Les Assises de la santé mentale et de la psychiatrie doivent se tenir les 27 et 28 septembre 2021, sous l’égide de la Présidence.
Si cette initiative peut être saluée pour mettre au coeur des débats un des parents pauvres de la santé, elle risque d’être une frustration de plus pour un secteur sinistré par des années d’appauvrissement et de pénurie.
Alors que ces Assises ont pour ambition d’être « historiques » (1) et de réunir l’ensemble des acteurs de ce champ, il est étonnant de constater le nombre de problématiques invisibilisées alors même que des textes législatifs sont actuellement en cours d’élaboration. En tant qu’acteurs de la psychiatrie de proximité, nous attirons l’attention sur des omissions surprenantes.
Omise la réforme du financement de la psychiatrie qui impose à compter du 1er janvier 2022 la tarification à l’activité pour la totalité des établissements psychiatriques et pédopsychiatriques, alors même que la pandémie a révélé les effets délétères de ce mode de financement pour les services de médecine, chirurgie, obstétrique.
Omis le débat sur les pratiques de contention et d’isolement qui augmentent de façon exponentielle depuis les trente dernières années. Pourtant, un premier texte de loi (2) a été retoqué par le Conseil constitutionnel en juin 2021. Par ailleurs, un article a été introduit à l’intérieur de la loi de financement de la sécurité sociale, non constitutionnel et sans débat, alors que l’inflation des pratiques de contention et d’isolement témoignent de la déliquescence actuelle de la psychiatrie.
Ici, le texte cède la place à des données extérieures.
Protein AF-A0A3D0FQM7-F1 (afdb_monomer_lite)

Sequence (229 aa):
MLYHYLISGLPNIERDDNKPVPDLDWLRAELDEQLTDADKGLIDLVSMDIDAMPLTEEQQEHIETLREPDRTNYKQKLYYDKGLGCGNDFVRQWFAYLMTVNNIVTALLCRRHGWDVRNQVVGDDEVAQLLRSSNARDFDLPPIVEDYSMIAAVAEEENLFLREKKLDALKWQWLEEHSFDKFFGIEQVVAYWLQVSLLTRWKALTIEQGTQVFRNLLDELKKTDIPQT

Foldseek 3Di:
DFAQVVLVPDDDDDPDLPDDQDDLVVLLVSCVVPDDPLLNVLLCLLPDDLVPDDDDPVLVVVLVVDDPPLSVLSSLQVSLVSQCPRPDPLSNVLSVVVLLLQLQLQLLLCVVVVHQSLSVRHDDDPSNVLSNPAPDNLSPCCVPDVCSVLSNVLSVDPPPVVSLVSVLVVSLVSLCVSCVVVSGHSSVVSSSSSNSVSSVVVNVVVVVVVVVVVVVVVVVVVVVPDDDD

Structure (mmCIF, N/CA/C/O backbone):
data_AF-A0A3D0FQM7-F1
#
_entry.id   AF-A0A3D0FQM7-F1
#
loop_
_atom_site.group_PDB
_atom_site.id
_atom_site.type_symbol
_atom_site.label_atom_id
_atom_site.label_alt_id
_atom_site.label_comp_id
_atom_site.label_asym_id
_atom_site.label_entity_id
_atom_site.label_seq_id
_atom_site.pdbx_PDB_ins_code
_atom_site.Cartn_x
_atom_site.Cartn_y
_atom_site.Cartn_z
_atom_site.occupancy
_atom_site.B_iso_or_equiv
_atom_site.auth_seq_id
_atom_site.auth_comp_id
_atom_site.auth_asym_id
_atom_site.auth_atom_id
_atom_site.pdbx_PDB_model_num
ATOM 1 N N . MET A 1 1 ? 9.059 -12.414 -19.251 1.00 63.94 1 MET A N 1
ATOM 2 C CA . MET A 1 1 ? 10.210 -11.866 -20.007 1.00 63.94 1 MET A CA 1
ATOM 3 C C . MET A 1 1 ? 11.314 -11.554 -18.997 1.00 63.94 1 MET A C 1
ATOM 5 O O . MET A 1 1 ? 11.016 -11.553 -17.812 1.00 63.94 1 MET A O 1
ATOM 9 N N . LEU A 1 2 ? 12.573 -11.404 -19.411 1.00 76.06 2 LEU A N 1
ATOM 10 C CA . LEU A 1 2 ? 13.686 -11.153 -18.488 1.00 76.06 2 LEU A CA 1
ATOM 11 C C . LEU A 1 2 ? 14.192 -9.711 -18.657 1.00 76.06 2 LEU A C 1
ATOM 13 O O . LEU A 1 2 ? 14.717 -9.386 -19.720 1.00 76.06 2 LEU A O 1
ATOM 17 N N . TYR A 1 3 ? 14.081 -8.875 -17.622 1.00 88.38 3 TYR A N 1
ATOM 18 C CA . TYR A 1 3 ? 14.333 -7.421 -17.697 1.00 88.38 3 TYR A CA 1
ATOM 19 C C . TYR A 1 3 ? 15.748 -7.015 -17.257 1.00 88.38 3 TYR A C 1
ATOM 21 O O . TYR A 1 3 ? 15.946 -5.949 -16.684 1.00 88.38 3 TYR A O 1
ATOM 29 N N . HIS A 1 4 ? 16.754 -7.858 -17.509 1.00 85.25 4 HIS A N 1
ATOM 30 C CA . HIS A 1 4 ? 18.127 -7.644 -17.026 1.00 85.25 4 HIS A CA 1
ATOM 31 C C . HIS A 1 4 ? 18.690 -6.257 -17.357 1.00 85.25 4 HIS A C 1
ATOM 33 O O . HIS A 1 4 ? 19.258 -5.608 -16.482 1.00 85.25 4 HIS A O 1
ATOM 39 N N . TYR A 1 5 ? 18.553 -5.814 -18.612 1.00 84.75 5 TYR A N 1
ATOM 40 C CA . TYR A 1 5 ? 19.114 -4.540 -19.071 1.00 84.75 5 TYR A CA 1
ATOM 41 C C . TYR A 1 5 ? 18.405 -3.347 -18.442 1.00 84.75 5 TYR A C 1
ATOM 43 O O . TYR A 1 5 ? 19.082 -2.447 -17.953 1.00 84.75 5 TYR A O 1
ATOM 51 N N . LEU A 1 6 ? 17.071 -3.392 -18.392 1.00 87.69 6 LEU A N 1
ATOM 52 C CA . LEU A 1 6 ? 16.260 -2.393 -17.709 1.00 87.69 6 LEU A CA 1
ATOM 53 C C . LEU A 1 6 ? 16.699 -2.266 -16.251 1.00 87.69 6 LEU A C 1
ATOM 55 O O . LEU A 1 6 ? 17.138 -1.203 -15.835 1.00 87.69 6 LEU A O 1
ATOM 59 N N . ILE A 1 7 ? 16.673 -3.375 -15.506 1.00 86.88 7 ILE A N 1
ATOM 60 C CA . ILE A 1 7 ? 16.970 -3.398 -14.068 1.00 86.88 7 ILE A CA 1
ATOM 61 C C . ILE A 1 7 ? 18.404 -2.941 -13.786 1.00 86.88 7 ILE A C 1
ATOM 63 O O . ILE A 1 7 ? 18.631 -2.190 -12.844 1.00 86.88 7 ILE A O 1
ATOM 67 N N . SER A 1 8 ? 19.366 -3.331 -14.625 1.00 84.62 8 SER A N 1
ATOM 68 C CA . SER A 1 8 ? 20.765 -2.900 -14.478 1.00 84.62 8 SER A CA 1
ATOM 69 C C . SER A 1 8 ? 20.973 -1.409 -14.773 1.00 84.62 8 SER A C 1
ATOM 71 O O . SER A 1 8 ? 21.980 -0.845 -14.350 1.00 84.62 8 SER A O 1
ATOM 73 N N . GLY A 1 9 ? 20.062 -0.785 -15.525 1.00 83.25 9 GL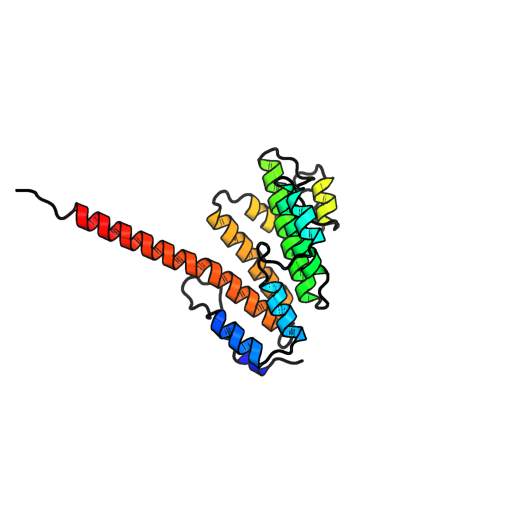Y A N 1
ATOM 74 C CA . GLY A 1 9 ? 20.080 0.643 -15.841 1.00 83.25 9 GLY A CA 1
ATOM 75 C C . GLY A 1 9 ? 19.309 1.515 -14.848 1.00 83.25 9 GLY A C 1
ATOM 76 O O . GLY A 1 9 ? 19.432 2.739 -14.912 1.00 83.25 9 GLY A O 1
ATOM 77 N N . LEU A 1 10 ? 18.533 0.920 -13.934 1.00 86.25 10 LEU A N 1
ATOM 78 C CA . LEU A 1 10 ? 17.749 1.678 -12.962 1.00 86.25 10 LEU A CA 1
ATOM 79 C C . LEU A 1 10 ? 18.667 2.384 -11.946 1.00 86.25 10 LEU A C 1
ATOM 81 O O . LEU A 1 10 ? 19.598 1.768 -11.417 1.00 86.25 10 LEU A O 1
ATOM 85 N N . PRO A 1 11 ? 18.414 3.669 -11.632 1.00 86.00 11 PRO A N 1
ATOM 86 C CA . PRO A 1 11 ? 19.147 4.379 -10.592 1.00 86.00 11 PRO A CA 1
ATOM 87 C C . PRO A 1 11 ? 19.053 3.670 -9.241 1.00 86.00 11 PRO A C 1
ATOM 89 O O . PRO A 1 11 ? 17.975 3.228 -8.845 1.00 86.00 11 PRO A O 1
ATOM 92 N N . ASN A 1 12 ? 20.150 3.632 -8.486 1.00 84.50 12 ASN A N 1
ATOM 93 C CA . ASN A 1 12 ? 20.084 3.159 -7.107 1.00 84.50 12 ASN A CA 1
ATOM 94 C C . ASN A 1 12 ? 19.254 4.137 -6.262 1.00 84.50 12 ASN A C 1
ATOM 96 O O . ASN A 1 12 ? 19.517 5.343 -6.280 1.00 84.50 12 ASN A O 1
ATOM 100 N N . ILE A 1 13 ? 18.282 3.615 -5.520 1.00 86.38 13 ILE A N 1
ATOM 101 C CA . ILE A 1 13 ? 17.407 4.396 -4.646 1.00 86.38 13 ILE A CA 1
ATOM 102 C C . ILE A 1 13 ? 17.556 3.924 -3.211 1.00 86.38 13 ILE A C 1
ATOM 104 O O . ILE A 1 13 ? 17.746 2.745 -2.935 1.00 86.38 13 ILE A O 1
ATOM 108 N N . GLU A 1 14 ? 17.453 4.867 -2.288 1.00 82.06 14 GLU A N 1
ATOM 109 C CA . GLU A 1 14 ? 17.470 4.597 -0.860 1.00 82.06 14 GLU A CA 1
ATOM 110 C C . GLU A 1 14 ? 16.447 5.499 -0.186 1.00 82.06 14 GLU A C 1
ATOM 112 O O . GLU A 1 14 ? 16.129 6.586 -0.677 1.00 82.06 14 GLU A O 1
ATOM 117 N N . ARG A 1 15 ? 15.965 5.066 0.975 1.00 79.12 15 ARG A N 1
ATOM 118 C CA . ARG A 1 15 ? 15.038 5.833 1.800 1.00 79.12 15 ARG A CA 1
ATOM 119 C C . ARG A 1 15 ? 15.767 6.917 2.604 1.00 79.12 15 ARG A C 1
ATOM 121 O O . ARG A 1 15 ? 15.779 6.899 3.832 1.00 79.12 15 ARG A O 1
ATOM 128 N N . ASP A 1 16 ? 16.395 7.846 1.894 1.00 73.56 16 ASP A N 1
ATOM 129 C CA . ASP A 1 16 ? 17.063 9.030 2.438 1.00 73.56 16 ASP A CA 1
ATOM 130 C C . ASP A 1 16 ? 16.453 10.282 1.805 1.00 73.56 16 ASP A C 1
ATOM 132 O O . ASP A 1 16 ? 16.537 10.480 0.592 1.00 73.56 16 ASP A O 1
ATOM 136 N N . ASP A 1 17 ? 15.866 11.142 2.641 1.00 68.06 17 ASP A N 1
ATOM 137 C CA . ASP A 1 17 ? 15.197 12.380 2.225 1.00 68.06 17 ASP A CA 1
ATOM 138 C C . ASP A 1 17 ? 16.145 13.351 1.480 1.00 68.06 17 ASP A C 1
ATOM 140 O O . ASP A 1 17 ? 15.680 14.252 0.782 1.00 68.06 17 ASP A O 1
ATOM 144 N N . ASN A 1 18 ? 17.467 13.180 1.605 1.00 69.38 18 ASN A N 1
ATOM 145 C CA . ASN A 1 18 ? 18.467 14.021 0.941 1.00 69.38 18 ASN A CA 1
ATOM 146 C C . ASN A 1 18 ? 18.941 13.474 -0.410 1.00 69.38 18 ASN A C 1
ATOM 148 O O . ASN A 1 18 ? 19.689 14.157 -1.117 1.00 69.38 18 ASN A O 1
ATOM 152 N N . LYS A 1 19 ? 18.558 12.245 -0.773 1.00 73.38 19 LYS A N 1
ATOM 153 C CA . LYS A 1 19 ? 18.982 11.633 -2.033 1.00 73.38 19 LYS A CA 1
ATOM 154 C C . LYS A 1 19 ? 18.049 12.017 -3.180 1.00 73.38 19 LYS A C 1
ATOM 156 O O . LYS A 1 19 ? 16.846 12.196 -2.984 1.00 73.38 19 LYS A O 1
ATOM 161 N N . PRO A 1 20 ? 18.589 12.164 -4.403 1.00 75.50 20 PRO A N 1
ATOM 162 C CA . PRO A 1 20 ? 17.763 12.438 -5.563 1.00 75.50 20 PRO A CA 1
ATOM 163 C C . PRO A 1 20 ? 16.830 11.253 -5.824 1.00 75.50 20 PRO A C 1
ATOM 165 O O . PRO A 1 20 ? 17.272 10.128 -6.040 1.00 75.50 20 PRO A O 1
ATOM 168 N N . VAL A 1 21 ? 15.532 11.537 -5.819 1.00 83.19 21 VAL A N 1
ATOM 169 C CA . VAL A 1 21 ? 14.489 10.591 -6.224 1.00 83.19 21 VAL A CA 1
ATOM 170 C C . VAL A 1 21 ? 14.320 10.685 -7.742 1.00 83.19 21 VAL A C 1
ATOM 172 O O . VAL A 1 21 ? 14.180 11.817 -8.234 1.00 83.19 21 VAL A O 1
ATOM 175 N N . PRO A 1 22 ? 14.329 9.552 -8.474 1.00 84.81 22 PRO A N 1
ATOM 176 C CA . PRO A 1 22 ? 14.021 9.525 -9.898 1.00 84.81 22 PRO A CA 1
ATOM 177 C C . PRO A 1 22 ? 12.684 10.198 -10.203 1.00 84.81 22 PRO A C 1
ATOM 179 O O . PRO A 1 22 ? 11.753 10.165 -9.399 1.00 84.81 22 PRO A O 1
ATOM 182 N N . ASP A 1 23 ? 12.600 10.824 -11.368 1.00 87.94 23 ASP A N 1
ATOM 183 C CA . ASP A 1 23 ? 11.354 11.398 -11.856 1.00 87.94 23 ASP A CA 1
ATOM 184 C C . ASP A 1 23 ? 10.416 10.267 -12.319 1.00 87.94 23 ASP A C 1
ATOM 186 O O . ASP A 1 23 ? 10.835 9.391 -13.081 1.00 87.94 23 ASP A O 1
ATOM 190 N N . LEU A 1 24 ? 9.173 10.263 -11.824 1.00 89.44 24 LEU A N 1
ATOM 191 C CA . LEU A 1 24 ? 8.188 9.229 -12.154 1.00 89.44 24 LEU A CA 1
ATOM 192 C C . LEU A 1 24 ? 7.749 9.279 -13.619 1.00 89.44 24 LEU A C 1
ATOM 194 O O . LEU A 1 24 ? 7.508 8.221 -14.192 1.00 89.44 24 LEU A O 1
ATOM 198 N N . ASP A 1 25 ? 7.682 10.459 -14.237 1.00 90.06 25 ASP A N 1
ATOM 199 C CA . ASP A 1 25 ? 7.291 10.600 -15.641 1.00 90.06 25 ASP A CA 1
ATOM 200 C C . ASP A 1 25 ? 8.396 10.064 -16.555 1.00 90.06 25 ASP A C 1
ATOM 202 O O . ASP A 1 25 ? 8.126 9.336 -17.513 1.00 90.06 25 ASP A O 1
ATOM 206 N N . TRP A 1 26 ? 9.659 10.361 -16.222 1.00 91.44 26 TRP A N 1
ATOM 207 C CA . TRP A 1 26 ? 10.805 9.759 -16.909 1.00 91.44 26 TRP A CA 1
ATOM 208 C C . TRP A 1 26 ? 10.800 8.237 -16.761 1.00 91.44 26 TRP A C 1
ATOM 210 O O . TRP A 1 26 ? 10.916 7.523 -17.757 1.00 91.44 26 TRP A O 1
ATOM 220 N N . LEU A 1 27 ? 10.644 7.743 -15.528 1.00 92.69 27 LEU A N 1
ATOM 221 C CA . LEU A 1 27 ? 10.638 6.308 -15.266 1.00 92.69 27 LEU A CA 1
ATOM 222 C C . LEU A 1 27 ? 9.503 5.643 -16.042 1.00 92.69 27 LEU A C 1
ATOM 224 O O . LEU A 1 27 ? 9.705 4.593 -16.640 1.00 92.69 27 LEU A O 1
ATOM 228 N N . ARG A 1 28 ? 8.326 6.272 -16.086 1.00 94.25 28 ARG A N 1
ATOM 229 C CA . ARG A 1 28 ? 7.182 5.749 -16.826 1.00 94.25 28 ARG A CA 1
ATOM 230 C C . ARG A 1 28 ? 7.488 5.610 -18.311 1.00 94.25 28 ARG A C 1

Le gouvernement doit revoir sa copie avant le 1er janvier 2022 pour que la loi réponde aux attendus de la Constitution.
Omise également la réforme de l’irresponsabilité pénale alors qu’elle suscite une rupture des rapports entre justice et psychiatrie et induit un impact social majeur, qui aurait pour le moins nécessité un débat de fond.
Omises la désaffection et les fermetures toujours plus nombreuses de structures ambulatoires et hospitalières partout sur le territoire.
Omis encore la désinstitutionnalisation sauvage, le manque de lieux de soin, d’accueil et d’accompagnement, la pénurie de soignants et de professionnels prenant en soin les personnes, l’inflation des « dispositifs » spécialisés ne permettant pas une prise en charge globale.
En somme, « la bonne santé mentale », objet de ces Assises, s’acclimate très – trop – bien de la mauvaise psychiatrie.
Omis également le choc de complexification des dix dernières années et la pénétration dans le champ de la psychiatrie de diverses start up, notamment celles de la e-santé mentale, omise la bureaucratisation galopante censée répondre aux pénuries de soin par le biais de plateformes et de dispositifs « innovants » intégrés à la MDPH … Plutôt que de rééquiper en forces vives soignantes les services de soin.
Omis le travail empêché dont témoignent l’expression de la souffrance de nombreux professionnels en institutions comme en libéral ainsi que les désertions de professionnels du service public, symptomatiques d’une maltraitance institutionnelle.
Omise l’organisation instituée de la « non-rencontre », l’évitement des liens et des collectifs.
Omise la pluralité des patients et des familles.
Omis le contexte de désinvestissement par l’État du service public qui touche l’École, l’Aide Sociale à l’Enfance, la Protection Judiciaire de la Jeunesse, les services sociaux et de secteur, les lieux d’accueil, d’hospitalité et de soin.
Au vu de l’intensité de ces problématiques, nous nous étonnons du choix des intervenants qu’illustre la conclusion de ces Assises, mettant à l’honneur les start-up via France Bio Tech, aux côtés de l’Institut Montaigne et de la fondation FondaMental.
Nous appelons à ce que ces omissions fassent l’objet de réelles Assises, des Assises en chair et en os et non pas virtuelles, rassemblant une pluralité de citoyens, personnes concernées et professionnels de terrain représentant la diversité des pratiques nécessaires au soin.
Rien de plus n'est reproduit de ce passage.